吕不妄如此,狐二亦是如此,一个个的都当小白脸软萌可欺,着实令人头大。
算了,看在大哥的面子上,他大人有大量,就不计较了。
“干娘,你在跟自己的儿子说什么呢!”
陆北深吸一口气,重重咬字,而后道:“渡劫事大,不可马虎,你也不想我和大哥早早就没了娘亲吧?”
“你都求到这个份上了,为娘从了你便是。”
狐二指尖轻点茶杯,笑着看向陆北:“不过渡雷劫之前,为娘还得先把伤养好,否则,你准备再多手段,我自身本领不济也熬不过那关。”
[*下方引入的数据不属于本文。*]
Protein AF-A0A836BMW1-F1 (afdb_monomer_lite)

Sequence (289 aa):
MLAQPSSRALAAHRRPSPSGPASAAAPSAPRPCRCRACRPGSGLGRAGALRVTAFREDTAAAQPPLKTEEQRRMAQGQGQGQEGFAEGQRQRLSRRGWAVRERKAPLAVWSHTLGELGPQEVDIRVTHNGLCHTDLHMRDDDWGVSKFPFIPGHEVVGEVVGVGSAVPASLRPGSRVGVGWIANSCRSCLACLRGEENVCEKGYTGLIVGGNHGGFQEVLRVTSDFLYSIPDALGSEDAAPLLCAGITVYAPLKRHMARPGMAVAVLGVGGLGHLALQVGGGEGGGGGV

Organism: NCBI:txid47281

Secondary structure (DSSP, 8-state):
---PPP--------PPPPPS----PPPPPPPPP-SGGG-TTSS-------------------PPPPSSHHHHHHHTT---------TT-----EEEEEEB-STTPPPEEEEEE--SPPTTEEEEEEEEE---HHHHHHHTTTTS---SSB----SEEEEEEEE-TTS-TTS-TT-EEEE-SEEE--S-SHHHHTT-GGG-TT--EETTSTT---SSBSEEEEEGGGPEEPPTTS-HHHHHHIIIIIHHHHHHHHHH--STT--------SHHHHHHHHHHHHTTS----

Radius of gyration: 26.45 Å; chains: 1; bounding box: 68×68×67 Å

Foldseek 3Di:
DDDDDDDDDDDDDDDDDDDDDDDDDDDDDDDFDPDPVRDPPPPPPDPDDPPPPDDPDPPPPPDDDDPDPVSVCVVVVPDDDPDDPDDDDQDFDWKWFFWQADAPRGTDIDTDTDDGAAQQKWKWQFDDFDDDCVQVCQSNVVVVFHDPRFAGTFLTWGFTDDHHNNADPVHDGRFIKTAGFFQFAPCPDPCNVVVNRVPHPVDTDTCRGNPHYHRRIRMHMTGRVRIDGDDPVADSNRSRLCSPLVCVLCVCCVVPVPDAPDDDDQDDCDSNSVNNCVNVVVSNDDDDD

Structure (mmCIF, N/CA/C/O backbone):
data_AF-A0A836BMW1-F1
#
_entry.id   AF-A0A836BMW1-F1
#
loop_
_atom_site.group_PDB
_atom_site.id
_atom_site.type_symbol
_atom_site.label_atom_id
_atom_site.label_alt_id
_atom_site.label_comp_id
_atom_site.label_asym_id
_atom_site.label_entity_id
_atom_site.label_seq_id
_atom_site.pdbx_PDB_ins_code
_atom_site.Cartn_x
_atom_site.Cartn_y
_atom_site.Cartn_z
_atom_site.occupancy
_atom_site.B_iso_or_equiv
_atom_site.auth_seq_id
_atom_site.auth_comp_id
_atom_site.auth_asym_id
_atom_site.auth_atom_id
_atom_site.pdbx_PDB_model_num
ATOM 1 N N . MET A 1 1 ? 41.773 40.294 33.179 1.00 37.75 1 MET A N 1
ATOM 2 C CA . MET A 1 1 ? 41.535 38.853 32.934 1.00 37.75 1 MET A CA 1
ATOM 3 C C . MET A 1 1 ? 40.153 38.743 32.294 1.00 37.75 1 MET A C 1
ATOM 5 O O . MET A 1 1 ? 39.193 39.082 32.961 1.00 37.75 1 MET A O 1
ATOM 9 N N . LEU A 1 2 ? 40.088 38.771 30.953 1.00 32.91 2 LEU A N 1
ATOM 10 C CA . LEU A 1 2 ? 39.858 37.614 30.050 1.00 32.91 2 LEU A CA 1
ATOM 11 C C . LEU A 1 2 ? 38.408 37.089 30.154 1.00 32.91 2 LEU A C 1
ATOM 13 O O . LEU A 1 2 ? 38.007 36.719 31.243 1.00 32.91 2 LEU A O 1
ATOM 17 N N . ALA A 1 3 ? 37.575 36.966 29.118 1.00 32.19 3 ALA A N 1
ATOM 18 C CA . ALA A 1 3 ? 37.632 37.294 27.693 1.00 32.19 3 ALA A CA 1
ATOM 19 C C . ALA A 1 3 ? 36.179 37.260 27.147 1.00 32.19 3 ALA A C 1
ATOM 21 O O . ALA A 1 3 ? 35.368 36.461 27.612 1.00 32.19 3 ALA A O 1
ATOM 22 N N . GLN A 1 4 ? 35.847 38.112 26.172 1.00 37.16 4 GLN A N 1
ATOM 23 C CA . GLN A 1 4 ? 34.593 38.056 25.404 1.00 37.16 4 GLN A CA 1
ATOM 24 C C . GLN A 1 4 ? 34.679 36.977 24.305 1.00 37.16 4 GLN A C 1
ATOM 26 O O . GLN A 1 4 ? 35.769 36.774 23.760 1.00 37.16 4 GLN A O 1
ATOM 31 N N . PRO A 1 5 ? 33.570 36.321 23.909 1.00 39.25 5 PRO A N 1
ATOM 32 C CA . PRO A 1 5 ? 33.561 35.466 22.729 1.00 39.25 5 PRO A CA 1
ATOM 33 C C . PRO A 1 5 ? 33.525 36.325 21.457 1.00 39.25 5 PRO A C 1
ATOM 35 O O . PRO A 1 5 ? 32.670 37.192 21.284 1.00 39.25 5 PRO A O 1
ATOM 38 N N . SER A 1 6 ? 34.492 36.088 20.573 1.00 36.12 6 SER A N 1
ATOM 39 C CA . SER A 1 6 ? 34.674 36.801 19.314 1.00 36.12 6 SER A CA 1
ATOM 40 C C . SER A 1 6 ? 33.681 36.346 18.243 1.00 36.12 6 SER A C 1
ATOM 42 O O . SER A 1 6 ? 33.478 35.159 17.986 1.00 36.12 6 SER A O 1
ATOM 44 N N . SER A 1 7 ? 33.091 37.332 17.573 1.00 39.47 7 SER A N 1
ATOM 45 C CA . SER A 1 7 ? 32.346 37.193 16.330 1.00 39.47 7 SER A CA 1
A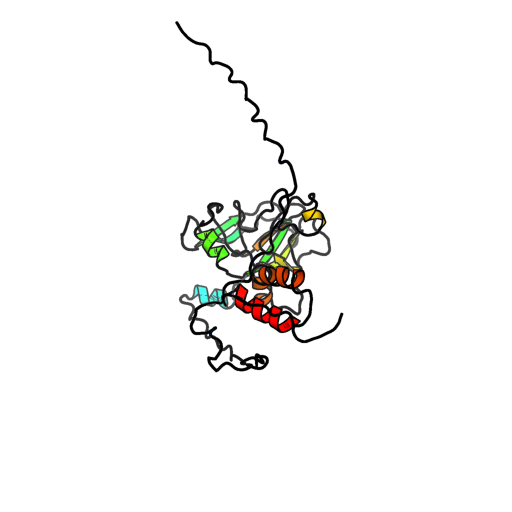TOM 46 C C . SER A 1 7 ? 33.298 36.805 15.194 1.00 39.47 7 SER A C 1
ATOM 48 O O . SER A 1 7 ? 34.131 37.594 14.749 1.00 39.47 7 SER A O 1
ATOM 50 N N . ARG A 1 8 ? 33.178 35.576 14.68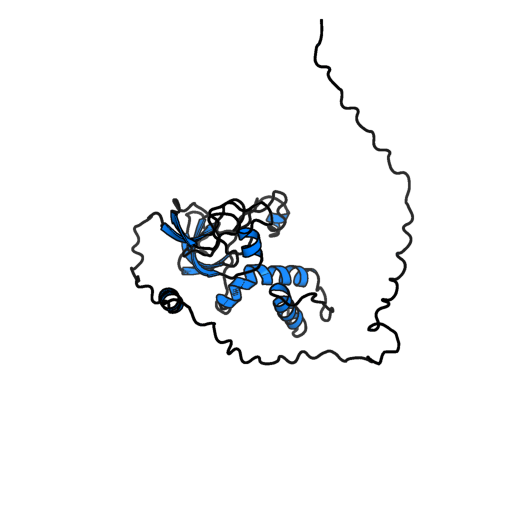5 1.00 35.97 8 ARG A N 1
ATOM 51 C CA . ARG A 1 8 ? 33.794 35.196 13.408 1.00 35.97 8 ARG A CA 1
ATOM 52 C C . ARG A 1 8 ? 32.800 35.442 12.280 1.00 35.97 8 ARG A C 1
ATOM 54 O O . ARG A 1 8 ? 31.829 34.711 12.116 1.00 35.97 8 ARG A O 1
ATOM 61 N N . ALA A 1 9 ? 33.078 36.491 11.515 1.00 37.53 9 ALA A N 1
ATOM 62 C CA . ALA A 1 9 ? 32.454 36.770 10.236 1.00 37.53 9 ALA A CA 1
ATOM 63 C C . ALA A 1 9 ? 32.658 35.588 9.270 1.00 37.53 9 ALA A C 1
ATOM 65 O O . ALA A 1 9 ? 33.773 35.097 9.085 1.00 37.53 9 ALA A O 1
ATOM 66 N N . LEU A 1 10 ? 31.564 35.151 8.649 1.00 35.09 10 LEU A N 1
ATOM 67 C CA . LEU A 1 10 ? 31.554 34.236 7.514 1.00 35.09 10 LEU A CA 1
ATOM 68 C C . LEU A 1 10 ? 32.267 34.903 6.330 1.00 35.09 10 LEU A C 1
ATOM 70 O O . LEU A 1 10 ? 31.719 35.791 5.679 1.00 35.09 10 LEU A O 1
ATOM 74 N N . ALA A 1 11 ? 33.492 34.469 6.042 1.00 34.53 11 ALA A N 1
ATOM 75 C CA . ALA A 1 11 ? 34.141 34.758 4.774 1.00 34.53 11 ALA A CA 1
ATOM 76 C C . ALA A 1 11 ? 33.422 33.962 3.675 1.00 34.53 11 ALA A C 1
ATOM 78 O O . ALA A 1 11 ? 33.503 32.735 3.610 1.00 34.53 11 ALA A O 1
ATOM 79 N N . ALA A 1 12 ? 32.684 34.669 2.822 1.00 36.97 12 ALA A N 1
ATOM 80 C CA . ALA A 1 12 ? 32.085 34.107 1.624 1.00 36.97 12 ALA A CA 1
ATOM 81 C C . ALA A 1 12 ? 33.196 33.608 0.686 1.00 36.97 12 ALA A C 1
ATOM 83 O O . ALA A 1 12 ? 33.931 34.400 0.093 1.00 36.97 12 ALA A O 1
ATOM 84 N N . HIS A 1 13 ? 33.316 32.289 0.533 1.00 33.56 13 HIS A N 1
ATOM 85 C CA . HIS A 1 13 ? 34.117 31.699 -0.532 1.00 33.56 13 HIS A CA 1
ATOM 86 C C . HIS A 1 13 ? 33.492 32.071 -1.884 1.00 33.56 13 HIS A C 1
ATOM 88 O O . HIS A 1 13 ? 32.512 31.471 -2.326 1.00 33.56 13 HIS A O 1
ATOM 94 N N . ARG A 1 14 ? 34.067 33.079 -2.551 1.00 37.34 14 ARG A N 1
ATOM 95 C CA . ARG A 1 14 ? 33.815 33.357 -3.968 1.00 37.34 14 ARG A CA 1
ATOM 96 C C . ARG A 1 14 ? 34.240 32.130 -4.777 1.00 37.34 14 ARG A C 1
ATOM 98 O O . ARG A 1 14 ? 35.421 31.795 -4.824 1.00 37.34 14 ARG A O 1
ATOM 105 N N . ARG A 1 15 ? 33.273 31.458 -5.405 1.00 37.91 15 ARG A N 1
ATOM 106 C CA . ARG A 1 15 ? 33.538 30.433 -6.421 1.00 37.91 15 ARG A CA 1
ATOM 107 C C . ARG A 1 15 ? 34.126 31.114 -7.666 1.00 37.91 15 ARG A C 1
ATOM 109 O O . ARG A 1 15 ? 33.562 32.122 -8.092 1.00 37.91 15 ARG A O 1
ATOM 116 N N . PRO A 1 16 ? 35.214 30.603 -8.262 1.00 37.06 16 PRO A N 1
ATOM 117 C CA . PRO A 1 16 ? 35.652 31.073 -9.569 1.00 37.06 16 PRO A CA 1
ATOM 118 C C . PRO A 1 16 ? 34.637 30.646 -10.640 1.00 37.06 16 PRO A C 1
ATOM 120 O O . PRO A 1 16 ? 34.182 29.501 -10.659 1.00 37.06 16 PRO A O 1
ATOM 123 N N . SER A 1 17 ? 34.269 31.580 -11.517 1.00 42.09 17 SER A N 1
ATOM 124 C CA . SER A 1 17 ? 33.440 31.323 -12.698 1.00 42.09 17 SER A CA 1
ATOM 125 C C . SER A 1 17 ? 34.186 30.418 -13.688 1.00 42.09 17 SER A C 1
ATOM 127 O O . SER A 1 17 ? 35.354 30.693 -13.969 1.00 42.09 17 SER A O 1
ATOM 129 N N . PRO A 1 18 ? 33.555 29.380 -14.264 1.00 43.38 18 PRO A N 1
ATOM 130 C CA . PRO A 1 18 ? 34.178 28.604 -15.324 1.00 43.38 18 PRO A CA 1
ATOM 131 C C . PRO A 1 18 ? 34.114 29.380 -16.645 1.00 43.38 18 PRO A C 1
ATOM 133 O O . PRO A 1 18 ? 33.045 29.677 -17.176 1.00 43.38 18 PRO A O 1
ATOM 136 N N . SER A 1 19 ? 35.287 29.718 -17.165 1.00 38.97 19 SER A N 1
ATOM 137 C CA . SER A 1 19 ? 35.504 30.224 -18.514 1.00 38.97 19 SER A CA 1
ATOM 138 C C . SER A 1 19 ? 35.508 29.075 -19.534 1.00 38.97 19 SER A C 1
ATOM 140 O O . SER A 1 19 ? 36.340 28.179 -19.422 1.00 38.97 19 SER A O 1
ATOM 142 N N . GLY A 1 20 ? 34.661 29.168 -20.565 1.00 42.00 20 GLY A N 1
ATOM 143 C CA . GLY A 1 20 ? 34.878 28.561 -21.890 1.00 42.00 20 GLY A CA 1
ATOM 144 C C . GLY A 1 20 ? 34.454 27.091 -22.083 1.00 42.00 20 GLY A C 1
ATOM 145 O O . GLY A 1 20 ? 34.545 26.289 -21.155 1.00 42.00 20 GLY A O 1
ATOM 146 N N . PRO A 1 21 ? 33.981 26.710 -23.289 1.00 36.75 21 PRO A N 1
ATOM 147 C CA . PRO A 1 21 ? 33.412 25.391 -23.545 1.00 36.75 21 PRO A CA 1
ATOM 148 C C . PRO A 1 21 ? 34.509 24.325 -23.664 1.00 36.75 21 PRO A C 1
ATOM 150 O O . PRO A 1 21 ? 35.349 24.368 -24.562 1.00 36.75 21 PRO A O 1
ATOM 153 N N . ALA A 1 22 ? 34.470 23.326 -22.784 1.00 39.06 22 ALA A N 1
ATOM 154 C CA . ALA A 1 22 ? 35.223 22.095 -22.967 1.00 39.06 22 ALA A CA 1
ATOM 155 C C . ALA A 1 22 ? 34.535 21.247 -24.050 1.00 39.06 22 ALA A C 1
ATOM 157 O O . ALA A 1 22 ? 33.410 20.783 -23.874 1.00 39.06 22 ALA A O 1
ATOM 158 N N . SER A 1 23 ? 35.214 21.055 -25.179 1.00 41.53 23 SER A N 1
ATOM 159 C CA . SER A 1 23 ? 34.840 20.088 -26.213 1.00 41.53 23 SER A CA 1
ATOM 160 C C . SER A 1 23 ? 34.801 18.679 -25.610 1.00 41.53 23 SER A C 1
ATOM 162 O O . SER A 1 23 ? 35.846 18.096 -25.321 1.00 41.53 23 SER A O 1
ATOM 164 N N . ALA A 1 24 ? 33.604 18.122 -25.422 1.00 38.00 24 ALA A N 1
ATOM 165 C CA . ALA A 1 24 ? 33.424 16.738 -25.007 1.00 38.00 24 ALA A CA 1
ATOM 166 C C . ALA A 1 24 ? 33.803 15.798 -26.163 1.00 38.00 24 ALA A C 1
ATOM 168 O O . ALA A 1 24 ? 33.105 15.717 -27.172 1.00 38.00 24 ALA A O 1
ATOM 169 N N . ALA A 1 25 ? 34.922 15.088 -26.020 1.00 42.78 25 ALA A N 1
ATOM 170 C CA . ALA A 1 25 ? 35.254 13.967 -26.889 1.00 42.78 25 ALA A CA 1
ATOM 171 C C . ALA A 1 25 ? 34.220 12.842 -26.699 1.00 42.78 25 ALA A C 1
ATOM 173 O O . ALA A 1 25 ? 33.838 12.524 -25.571 1.00 42.78 25 ALA A O 1
ATOM 174 N N . ALA A 1 26 ? 33.768 12.246 -27.804 1.00 42.47 26 ALA A N 1
ATOM 175 C CA . ALA A 1 26 ? 32.841 11.120 -27.796 1.00 42.47 26 ALA A CA 1
ATOM 176 C C . ALA A 1 26 ? 33.389 9.952 -26.945 1.00 42.47 26 ALA A C 1
ATOM 178 O O . ALA A 1 26 ? 34.590 9.669 -27.009 1.00 42.47 26 ALA A O 1
ATOM 179 N N . PRO A 1 27 ? 32.545 9.247 -26.169 1.00 40.94 27 PRO A N 1
ATOM 180 C CA . PRO A 1 27 ? 32.985 8.072 -25.432 1.00 40.94 27 PRO A CA 1
ATOM 181 C C . PRO A 1 27 ? 33.461 6.998 -26.415 1.00 40.94 27 PRO A C 1
ATOM 183 O O . PRO A 1 27 ? 32.778 6.662 -27.384 1.00 40.94 27 PRO A O 1
ATOM 186 N N . SER A 1 28 ? 34.654 6.463 -26.168 1.00 51.53 28 SER A N 1
ATOM 187 C CA . SER A 1 28 ? 35.188 5.332 -26.916 1.00 51.53 28 SER A CA 1
ATOM 188 C C . SER A 1 28 ? 34.298 4.101 -26.726 1.00 51.53 28 SER A C 1
ATOM 190 O O . SER A 1 28 ? 33.737 3.874 -25.653 1.00 51.53 28 SER A O 1
ATOM 192 N N . ALA A 1 29 ? 34.147 3.315 -27.796 1.00 50.09 29 ALA A N 1
ATOM 193 C CA . ALA A 1 29 ? 33.323 2.113 -27.807 1.00 50.09 29 ALA A CA 1
ATOM 194 C C . ALA A 1 29 ? 33.667 1.174 -26.628 1.00 50.09 29 ALA A C 1
ATOM 196 O O . ALA A 1 29 ? 34.847 1.029 -26.282 1.00 50.09 29 ALA A O 1
ATOM 197 N N . PRO A 1 30 ? 32.669 0.510 -26.014 1.00 50.09 30 PRO A N 1
ATOM 198 C CA . PRO A 1 30 ? 32.906 -0.391 -24.897 1.00 50.09 30 PRO A CA 1
ATOM 199 C C . PRO A 1 30 ? 33.873 -1.504 -25.307 1.00 50.09 30 PRO A C 1
ATOM 201 O O . PRO A 1 30 ? 33.724 -2.146 -26.349 1.00 50.09 30 PRO A O 1
ATOM 204 N N . ARG A 1 31 ? 34.889 -1.738 -24.470 1.00 49.00 31 ARG A N 1
ATOM 205 C CA . ARG A 1 31 ? 35.842 -2.835 -24.663 1.00 49.00 31 ARG A CA 1
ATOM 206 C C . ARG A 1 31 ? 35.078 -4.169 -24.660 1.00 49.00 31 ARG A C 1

陆北眉头紧皱:“恕孩儿斗胆,干娘为何会受伤,太傅干的吗?”
“不是她,若要生死相搏,她满身魔念只会比我还惨。”
狐二道:“是弃离经,我被他剑意所伤,余留道韵难除,伤势一天比一天重,你若再不来京师,干娘也只能求上门找你了。”
“弃离经?!”
陆北诧异出声,想破头也没捋清楚,两人八竿子打不着,狐二的伤和弃离经有什么关系。
“去年六月,你杀上不老山,为娘刚好路过,躲在一边看热闹,弃离经问都不问,寄剑于元神,和为娘大战八百回合……”
狐二歪比歪比吹了一会儿,坚决不承认自己被弃离经一眼放倒,半晌后,长长叹了口气:“他毕竟是一世无敌,为娘虽然也不差,还是以一招之差落败了。”
“懂了,弃离经只用了一招!”
陆北点点头,而后摇了摇头:“陆北心里这般想着,照顾干娘孤高但又纤细的自尊,并没有说出来。”
咔啪!
狐二手中茶杯碎裂,双目微眯,猛地甩手扔出。
“啊————”
“岂有此理,谁拿茶杯扔我!”
草垛后,一声惨叫。
因为不重要,这里就不多述了。
“干娘真的只是刚好路过不老山?”
“不然呢,专程过去护着你?”
“也对。”
陆北点头应声,默默道了声谢,狐二嘴上说得轻松,只怕被弃离经伤得不轻。
当然,这也不能怪弃离经,人族的地盘,天剑宗老巢,草丛里却蹲着一条渡劫期九尾狐,怎么看都不怀好意。
狐二为自己压阵险些丧命,这件事,陆北头一回听说,再道干娘的时候,言语间明显恭敬了不少。